Sunday, February 8, 2009, 9:36pm
I use suPHP for security reasons where applicable. Today, I ran into a situation where my Linux distro's package manager installed a php script, but did so in /usr/share/something, which is fine because a quick symlink of ln -s /usr/share/something /home/sitenamedotcom/web/something took care of the issue. (Yes, I keep my sites in /home/sitenamedotcom.) But this won't work at all since this is /usr/share/anything is way outside the docroot that suPHP is configured with.
But wait, suPHP supports multiple docroots as of the December 2008 suPHP 0.7.0 release, awesome. But none of that matters since my distro doesn't have this version. Sure, they will soon, since they're aware of the issue, but given I tend to jump from their long term support releases which come out every two years (as to avoid getting sucked into a six month cycle where it feels like all I do is update operating systems and spend time fixing the configuration that broke) it looks like I'm stuck without this for about 18 months.

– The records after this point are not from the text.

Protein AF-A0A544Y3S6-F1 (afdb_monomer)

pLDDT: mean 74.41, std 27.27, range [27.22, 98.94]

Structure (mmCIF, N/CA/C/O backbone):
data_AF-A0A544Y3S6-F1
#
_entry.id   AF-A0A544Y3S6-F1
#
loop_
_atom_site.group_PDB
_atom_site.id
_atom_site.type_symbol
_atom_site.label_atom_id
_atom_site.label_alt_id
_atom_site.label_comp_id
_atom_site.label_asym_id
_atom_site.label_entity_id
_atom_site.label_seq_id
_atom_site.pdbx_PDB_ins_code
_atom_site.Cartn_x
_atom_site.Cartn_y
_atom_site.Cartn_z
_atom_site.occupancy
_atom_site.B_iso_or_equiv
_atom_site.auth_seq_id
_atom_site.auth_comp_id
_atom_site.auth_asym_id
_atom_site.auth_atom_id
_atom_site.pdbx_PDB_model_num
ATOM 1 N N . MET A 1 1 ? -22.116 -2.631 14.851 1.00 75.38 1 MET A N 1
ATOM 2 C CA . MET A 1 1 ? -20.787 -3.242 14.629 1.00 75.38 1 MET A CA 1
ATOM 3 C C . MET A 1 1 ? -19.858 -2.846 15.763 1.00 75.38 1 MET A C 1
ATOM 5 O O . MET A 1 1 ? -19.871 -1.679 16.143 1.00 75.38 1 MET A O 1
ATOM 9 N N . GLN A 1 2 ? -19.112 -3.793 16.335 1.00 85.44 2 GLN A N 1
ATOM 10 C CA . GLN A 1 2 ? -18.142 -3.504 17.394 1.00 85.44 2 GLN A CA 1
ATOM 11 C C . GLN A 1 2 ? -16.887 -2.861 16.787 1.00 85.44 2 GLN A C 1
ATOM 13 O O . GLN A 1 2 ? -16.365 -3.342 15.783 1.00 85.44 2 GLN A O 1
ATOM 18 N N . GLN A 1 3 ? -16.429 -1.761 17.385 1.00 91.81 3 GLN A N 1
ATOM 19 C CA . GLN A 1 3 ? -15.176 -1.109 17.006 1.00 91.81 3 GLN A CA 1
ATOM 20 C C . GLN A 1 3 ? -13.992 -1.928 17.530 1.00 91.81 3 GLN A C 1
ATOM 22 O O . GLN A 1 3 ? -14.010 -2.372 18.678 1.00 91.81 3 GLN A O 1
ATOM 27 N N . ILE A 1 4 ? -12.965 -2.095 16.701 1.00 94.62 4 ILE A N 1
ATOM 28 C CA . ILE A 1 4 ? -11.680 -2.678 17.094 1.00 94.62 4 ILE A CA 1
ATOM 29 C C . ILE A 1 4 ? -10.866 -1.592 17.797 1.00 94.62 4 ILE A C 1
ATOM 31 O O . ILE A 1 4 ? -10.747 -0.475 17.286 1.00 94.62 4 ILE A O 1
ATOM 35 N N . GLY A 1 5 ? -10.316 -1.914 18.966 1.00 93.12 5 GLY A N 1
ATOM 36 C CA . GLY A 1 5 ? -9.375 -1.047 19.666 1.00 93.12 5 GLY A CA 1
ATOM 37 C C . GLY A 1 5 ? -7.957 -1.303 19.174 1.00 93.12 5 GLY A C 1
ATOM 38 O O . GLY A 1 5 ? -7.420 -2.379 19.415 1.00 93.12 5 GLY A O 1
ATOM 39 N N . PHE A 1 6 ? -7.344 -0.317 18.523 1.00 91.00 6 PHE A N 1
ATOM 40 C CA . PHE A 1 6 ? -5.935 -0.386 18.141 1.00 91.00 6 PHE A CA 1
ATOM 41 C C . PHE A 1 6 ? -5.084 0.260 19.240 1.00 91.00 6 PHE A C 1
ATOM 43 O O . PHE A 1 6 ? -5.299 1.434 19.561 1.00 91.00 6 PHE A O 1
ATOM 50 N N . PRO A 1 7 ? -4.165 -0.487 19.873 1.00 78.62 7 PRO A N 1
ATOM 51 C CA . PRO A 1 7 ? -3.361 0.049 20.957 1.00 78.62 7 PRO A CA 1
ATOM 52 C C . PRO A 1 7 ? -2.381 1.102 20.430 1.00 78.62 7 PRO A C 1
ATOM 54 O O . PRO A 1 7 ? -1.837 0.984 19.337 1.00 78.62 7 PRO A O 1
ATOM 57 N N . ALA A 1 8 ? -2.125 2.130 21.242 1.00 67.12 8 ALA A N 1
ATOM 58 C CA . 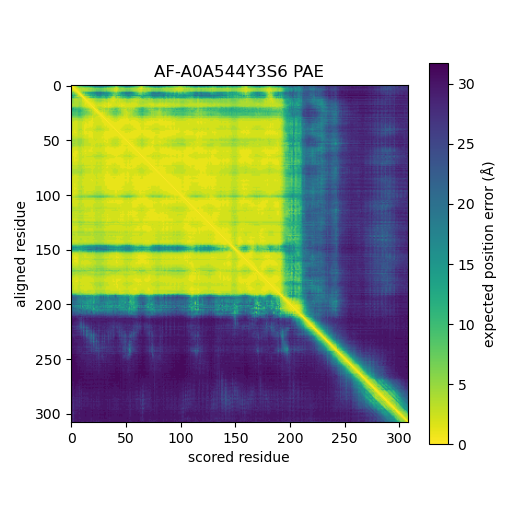ALA A 1 8 ? -1.048 3.090 20.987 1.00 67.12 8 ALA A CA 1
ATOM 59 C C . ALA A 1 8 ? 0.341 2.528 21.356 1.00 67.12 8 ALA A C 1
ATOM 61 O O . ALA A 1 8 ? 1.359 3.156 21.074 1.00 67.12 8 ALA A O 1
ATOM 62 N N . SER A 1 9 ? 0.377 1.378 22.036 1.00 73.12 9 SER A N 1
ATOM 63 C CA . SER A 1 9 ? 1.595 0.635 22.345 1.00 73.12 9 SER A CA 1
ATOM 64 C C . SER A 1 9 ? 1.727 -0.541 21.375 1.00 73.12 9 SER A C 1
ATOM 66 O O . SER A 1 9 ? 0.792 -1.341 21.311 1.00 73.12 9 SER A O 1
ATOM 68 N N . PRO A 1 10 ? 2.863 -0.666 20.666 1.00 78.50 10 PRO A N 1
ATOM 69 C CA . PRO A 1 10 ? 3.070 -1.719 19.683 1.00 78.50 10 PRO A CA 1
ATOM 70 C C . PRO A 1 10 ? 2.901 -3.130 20.247 1.00 78.50 10 PRO A C 1
ATOM 72 O O . PRO A 1 10 ? 3.537 -3.489 21.241 1.00 78.50 10 PRO A O 1
ATOM 75 N N . GLY A 1 11 ? 2.090 -3.943 19.573 1.00 78.06 11 GLY A N 1
ATOM 76 C CA . GLY A 1 11 ? 2.121 -5.398 19.690 1.00 78.06 11 GLY A CA 1
ATOM 77 C C . GLY A 1 11 ? 2.806 -5.983 18.460 1.00 78.06 11 GLY A C 1
ATOM 78 O O . GLY A 1 11 ? 2.306 -5.814 17.353 1.00 78.06 11 GLY A O 1
ATOM 79 N N . ALA A 1 12 ? 3.942 -6.658 18.637 1.00 82.75 12 ALA A N 1
ATOM 80 C CA . ALA A 1 12 ? 4.599 -7.330 17.520 1.00 82.75 12 ALA A CA 1
ATOM 81 C C . ALA A 1 12 ? 3.776 -8.549 17.075 1.00 82.75 12 ALA A C 1
ATOM 83 O O . ALA A 1 12 ? 3.355 -9.355 17.907 1.00 82.75 12 ALA A O 1
ATOM 84 N N . GLY A 1 13 ? 3.576 -8.671 15.767 1.00 89.69 13 GLY A N 1
ATOM 85 C CA . GLY A 1 13 ? 3.013 -9.852 15.123 1.00 89.69 13 GLY A CA 1
ATOM 86 C C . GLY A 1 13 ? 4.071 -10.901 14.784 1.00 89.69 13 GLY A C 1
ATOM 87 O O . GLY A 1 13 ? 5.203 -10.871 15.274 1.00 89.69 13 GLY A O 1
ATOM 88 N N . ASP A 1 14 ? 3.682 -11.834 13.926 1.00 92.94 14 ASP A N 1
ATOM 89 C CA . ASP A 1 14 ? 4.490 -12.959 13.483 1.00 92.94 14 ASP A CA 1
ATOM 90 C C . ASP A 1 14 ? 5.324 -12.614 12.239 1.00 92.94 14 ASP A C 1
ATOM 92 O O . ASP A 1 14 ? 4.810 -12.140 11.224 1.00 92.94 14 ASP A O 1
ATOM 96 N N . LEU A 1 15 ? 6.626 -12.890 12.309 1.00 92.06 15 LEU A N 1
ATOM 97 C CA . LEU A 1 15 ? 7.567 -12.823 11.184 1.00 92.06 15 LEU A CA 1
ATOM 98 C C . LEU A 1 15 ? 8.336 -14.136 11.003 1.00 92.06 15 LEU A C 1
ATOM 100 O O . LEU A 1 15 ? 9.350 -14.149 10.303 1.00 92.06 15 LEU A O 1
ATOM 104 N N . ASP A 1 16 ? 7.874 -15.235 11.606 1.00 93.25 16 ASP A N 1
ATOM 105 C CA . ASP A 1 16 ? 8.405 -16.574 11.353 1.00 93.25 16 ASP A CA 1
ATOM 106 C C . ASP A 1 16 ? 7.894 -17.099 10.005 1.00 93.25 16 ASP A C 1
ATOM 108 O O . ASP A 1 16 ? 7.034 -17.970 9.889 1.00 93.25 16 ASP A O 1
ATOM 112 N N . VAL A 1 17 ? 8.408 -16.490 8.940 1.00 94.75 17 VAL A N 1
ATOM 113 C CA . VAL A 1 17 ? 8.041 -16.793 7.565 1.00 94.75 17 VAL A CA 1
ATOM 114 C C . VAL A 1 17 ? 9.293 -16.962 6.724 1.00 94.75 17 VAL A C 1
ATOM 116 O O . VAL A 1 17 ? 10.215 -16.144 6.728 1.00 94.75 17 VAL A O 1
ATOM 119 N N . ARG A 1 18 ? 9.310 -18.035 5.933 1.00 95.50 18 ARG A N 1
ATOM 120 C CA . AR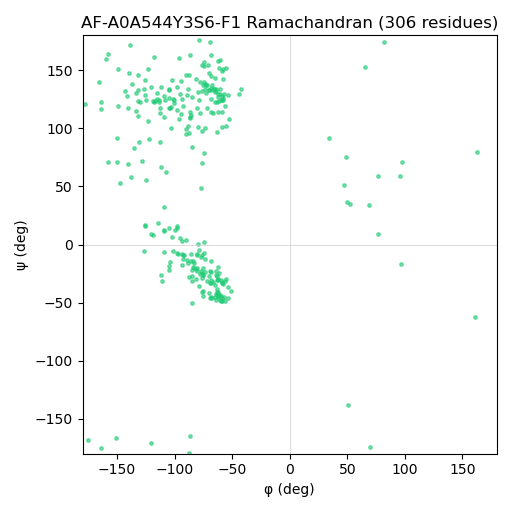G A 1 18 ? 10.300 -18.205 4.875 1.00 95.50 18 ARG A CA 1
ATOM 121 C C . ARG A 1 18 ? 9.794 -17.522 3.613 1.00 95.50 18 ARG A C 1
ATOM 123 O O . ARG A 1 18 ? 8.865 -18.003 2.963 1.00 95.50 18 ARG A O 1
ATOM 130 N N . TRP A 1 19 ? 10.424 -16.414 3.251 1.00 95.25 19 TRP A N 1
ATOM 131 C CA . TRP A 1 19 ? 10.069 -15.701 2.034 1.00 95.25 19 TRP A CA 1
ATOM 132 C C . TRP A 1 19 ? 10.547 -16.428 0.773 1.00 95.25 19 TRP A C 1
ATOM 134 O O . TRP A 1 19 ? 11.688 -16.893 0.713 1.00 95.25 19 TRP A O 1
ATOM 144 N N . ILE A 1 20 ? 9.703 -16.463 -0.261 1.00 94.00 20 ILE A N 1
ATOM 145 C CA . ILE A 1 20 ? 10.067 -16.967 -1.590 1.00 94.00 20 ILE A CA 1
ATOM 146 C C . ILE A 1 20 ? 11.250 -16.159 -2.124 1.00 94.00 20 ILE A C 1
ATOM 148 O O . ILE A 1 20 ? 11.211 -14.937 -2.171 1.00 94.00 20 ILE A O 1
ATOM 152 N N . HIS A 1 21 ? 12.350 -16.801 -2.495 1.00 87.56 21 HIS A N 1
ATOM 153 C CA . HIS A 1 21 ? 13.569 -16.104 -2.938 1.00 87.56 21 HIS A CA 1
ATOM 154 C C . HIS A 1 21 ? 13.829 -16.261 -4.443 1.00 87.56 21 HIS A C 1
ATOM 156 O O . HIS A 1 21 ? 14.895 -15.889 -4.936 1.00 87.56 21 HIS A O 1
ATOM 162 N N . GLY A 1 22 ? 12.831 -16.761 -5.176 1.00 83.69 22 GLY A N 1
ATOM 163 C CA . GLY A 1 22 ? 12.924 -17.109 -6.589 1.00 83.69 22 GLY A CA 1
ATOM 164 C C . GLY A 1 22 ? 13.551 -18.484 -6.820 1.00 83.69 22 GLY A C 1
ATOM 165 O O . GLY A 1 22 ? 14.031 -19.141 -5.894 1.00 83.69 22 GLY A O 1
ATOM 166 N N . SER A 1 23 ? 13.554 -18.898 -8.084 1.00 86.06 23 SER A N 1
ATOM 167 C CA . SER A 1 23 ? 14.144 -20.143 -8.583 1.00 86.06 23 SER A CA 1
ATOM 168 C C . SER A 1 23 ? 15.268 -19.848 -9.578 1.00 86.06 23 SER A C 1
ATOM 170 O O . SER A 1 23 ? 15.320 -18.767 -10.164 1.00 86.06 23 SER A O 1
ATOM 172 N N . GLU A 1 24 ? 16.144 -20.826 -9.823 1.00 86.38 24 GLU A N 1
ATOM 173 C CA . GLU A 1 24 ? 17.212 -20.717 -10.835 1.00 86.38 24 GLU A CA 1
ATOM 174 C C . GLU A 1 24 ? 16.669 -20.395 -12.236 1.00 86.38 24 GLU A C 1
ATOM 176 O O . GLU A 1 24 ? 17.314 -19.718 -13.032 1.00 86.38 24 GLU A O 1
ATOM 181 N N . SER A 1 25 ? 15.456 -20.866 -12.530 1.00 88.44 25 SER A N 1
ATOM 182 C CA . SER A 1 25 ? 14.736 -20.582 -13.764 1.00 88.44 25 SER A CA 1
ATOM 183 C C . SER A 1 25 ? 13.320 -20.124 -13.450 1.00 88.44 25 SER A C 1
ATOM 185 O O . SER A 1 25 ? 12.544 -20.872 -12.848 1.00 88.44 25 SER A O 1
ATOM 187 N N . ALA A 1 26 ? 12.964 -18.924 -13.916 1.00 86.62 26 ALA A N 1
ATOM 188 C CA . ALA A 1 26 ? 11.605 -18.392 -13.814 1.00 86.62 26 ALA A CA 1
ATOM 189 C C . ALA A 1 26 ? 10.582 -19.304 -14.512 1.00 86.62 26 ALA A C 1
ATOM 191 O O . ALA A 1 26 ? 9.474 -19.486 -14.024 1.00 86.62 26 ALA A O 1
ATOM 192 N N . LYS A 1 27 ? 10.984 -19.965 -15.609 1.00 87.06 27 LYS A N 1
ATOM 193 C CA . LYS A 1 27 ? 10.132 -20.898 -16.367 1.00 87.06 27 LYS A CA 1
ATOM 194 C C . LYS A 1 27 ? 9.705 -22.127 -15.554 1.00 87.06 27 LYS A C 1
ATOM 196 O O . LYS A 1 27 ? 8.682 -22.730 -15.859 1.00 87.06 27 LYS A O 1
ATOM 201 N N . HIS A 1 28 ? 10.507 -22.523 -14.569 1.00 88.12 28 HIS A N 1
ATOM 202 C CA . HIS A 1 28 ? 10.254 -23.690 -13.722 1.00 88.12 28 HIS A CA 1
ATOM 203 C C . HIS A 1 28 ? 9.880 -23.295 -12.290 1.00 88.12 28 HIS A C 1
ATOM 205 O O . HIS A 1 28 ? 9.882 -24.149 -11.408 1.00 88.12 28 HIS A O 1
ATOM 211 N N . ASN A 1 29 ? 9.589 -22.012 -12.047 1.00 93.12 29 ASN A N 1
ATOM 212 C CA . ASN A 1 29 ? 9.108 -21.570 -10.750 1.00 93.12 29 ASN A CA 1
ATOM 213 C C . ASN A 1 29 ? 7.701 -22.134 -10.496 1.00 93.12 29 ASN A C 1
ATOM 215 O O . ASN A 1 29 ? 6.838 -22.072 -11.370 1.00 93.12 29 ASN A O 1
ATOM 219 N N . THR A 1 30 ? 7.490 -22.693 -9.308 1.00 92.62 30 THR A N 1
ATOM 220 C CA . THR A 1 30 ? 6.189 -23.211 -8.853 1.00 92.62 30 THR A CA 1
ATOM 221 C C . THR A 1 30 ? 5.681 -22.477 -7.611 1.00 92.62 30 THR A C 1
ATOM 223 O O . THR A 1 30 ? 4.721 -22.927 -6.990 1.00 92.62 30 THR A O 1
ATOM 226 N N . ASP A 1 31 ? 6.348 -21.391 -7.213 1.00 95.75 31 ASP A N 1
ATOM 227 C CA . ASP A 1 31 ? 5.902 -20.538 -6.115 1.00 95.75 31 ASP A CA 1
ATOM 228 C C . ASP A 1 31 ? 4.654 -19.751 -6.555 1.00 95.75 31 ASP A C 1
ATOM 230 O O . ASP A 1 31 ? 4.462 -19.512 -7.751 1.00 95.75 31 ASP A O 1
ATOM 234 N N . PRO A 1 32 ? 3.792 -19.319 -5.620 1.00 96.62 32 PRO A N 1
ATOM 235 C CA . PRO A 1 32 ? 2.666 -18.459 -5.967 1.00 96.62 32 PRO A CA 1
ATOM 236 C C . PRO A 1 32 ? 3.147 -17.129 -6.559 1.00 96.62 32 PRO A C 1
ATOM 238 O O . PRO A 1 32 ? 4.204 -16.626 -6.185 1.00 96.62 32 PRO A O 1
ATOM 241 N N . ASP A 1 33 ? 2.332 -16.511 -7.417 1.00 96.62 33 ASP A N 1
ATOM 242 C CA . ASP A 1 33 ? 2.608 -15.181 -7.987 1.00 96.62 33 ASP A CA 1
ATOM 243 C C . ASP A 1 33 ? 2.788 -14.103 -6.904 1.00 96.62 33 ASP A C 1
ATOM 245 O O . ASP A 1 33 ? 3.589 -13.172 -7.035 1.00 96.62 33 ASP A O 1
ATOM 249 N N . ILE A 1 34 ? 2.036 -14.250 -5.810 1.00 98.50 34 ILE A N 1
ATOM 250 C CA . ILE A 1 34 ? 2.078 -13.390 -4.630 1.00 98.50 34 ILE A CA 1
ATOM 251 C C . ILE A 1 34 ? 2.112 -14.289 -3.398 1.00 98.50 34 ILE A C 1
ATOM 253 O O . ILE A 1 34 ? 1.145 -14.998 -3.113 1.00 98.50 34 ILE A O 1
ATOM 257 N N . GLN A 1 35 ? 3.207 -14.258 -2.641 1.00 98.50 35 GLN A N 1
ATOM 258 C CA . GLN A 1 35 ? 3.228 -14.878 -1.320 1.00 98.50 35 GLN A CA 1
ATOM 259 C C . GLN A 1 35 ? 2.529 -13.942 -0.334 1.00 98.50 35 GLN A C 1
ATOM 261 O O . GLN A 1 35 ? 2.921 -12.787 -0.190 1.00 98.50 35 GLN A O 1
ATOM 266 N N . VAL A 1 36 ? 1.510 -14.449 0.355 1.00 98.62 36 VAL A N 1
ATOM 267 C CA . VAL A 1 36 ? 0.763 -13.707 1.374 1.00 98.62 36 VAL A CA 1
ATOM 268 C C . VAL A 1 36 ? 1.121 -14.259 2.745 1.00 98.62 36 VAL A C 1
ATOM 270 O O . VAL A 1 36 ? 0.941 -15.448 3.002 1.00 98.62 36 VAL A O 1
ATOM 273 N N . HIS A 1 37 ? 1.585 -13.387 3.632 1.00 98.50 37 HIS A N 1
ATOM 274 C CA . HIS A 1 37 ? 1.829 -13.683 5.038 1.00 98.50 37 HIS A CA 1
ATOM 275 C C . HIS A 1 37 ? 0.884 -12.863 5.912 1.00 98.50 37 HIS A C 1
ATOM 277 O O . HIS A 1 37 ? 0.764 -11.648 5.741 1.00 98.50 37 HIS A O 1
ATOM 283 N N . ARG A 1 38 ? 0.214 -13.518 6.858 1.00 97.94 38 ARG A N 1
ATOM 284 C CA . ARG A 1 38 ? -0.605 -12.843 7.868 1.00 97.94 38 ARG A CA 1
ATOM 285 C C . ARG A 1 38 ? 0.298 -12.511 9.055 1.00 97.94 38 ARG A C 1
ATOM 287 O O . ARG A 1 38 ? 0.599 -13.397 9.843 1.00 97.94 38 ARG A O 1
ATOM 294 N N . TYR A 1 39 ? 0.723 -11.254 9.161 1.00 97.62 39 TYR A N 1
ATOM 295 C CA . TYR A 1 39 ? 1.571 -10.782 10.261 1.00 97.62 39 TYR A CA 1
ATOM 296 C C . TYR A 1 39 ? 0.803 -10.787 11.585 1.00 97.62 39 TYR A C 1
ATOM 298 O O . TYR A 1 39 ? 1.295 -11.267 12.599 1.00 97.62 39 TYR A O 1
ATOM 306 N N . ASP A 1 40 ? -0.433 -10.293 11.572 1.00 96.06 40 ASP A N 1
ATOM 307 C CA . ASP A 1 40 ? -1.353 -10.383 12.705 1.00 96.06 40 ASP A CA 1
ATOM 308 C C . ASP A 1 40 ? -2.813 -10.409 12.220 1.00 96.06 40 ASP A C 1
ATOM 310 O O . ASP A 1 40 ? -3.110 -10.626 11.041 1.00 96.06 40 ASP A O 1
ATOM 314 N N . GLU A 1 41 ? -3.765 -10.213 13.131 1.00 95.94 41 GLU A N 1
ATOM 315 C CA . GLU A 1 41 ? -5.185 -10.211 12.795 1.00 95.94 41 GLU A CA 1
ATOM 316 C C . GLU A 1 41 ? -5.580 -9.155 11.746 1.00 95.94 41 GLU A C 1
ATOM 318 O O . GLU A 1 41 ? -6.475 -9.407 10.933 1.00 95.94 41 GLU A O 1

Don't get me wrong, I completely understand why things are done the way they are. But switching to a packaged program as opposed to subscribing to yet another security list and keeping things up to date myself was supposed to make my life easier. Sigh.
Oh and if you're going to go ahead with this anyhow, the default suPHP configuration has check_vhost_docroot set to true. You'll need to set that to false or your error.log will be littered with lots of foo is not in document root of Vhost of bar errors.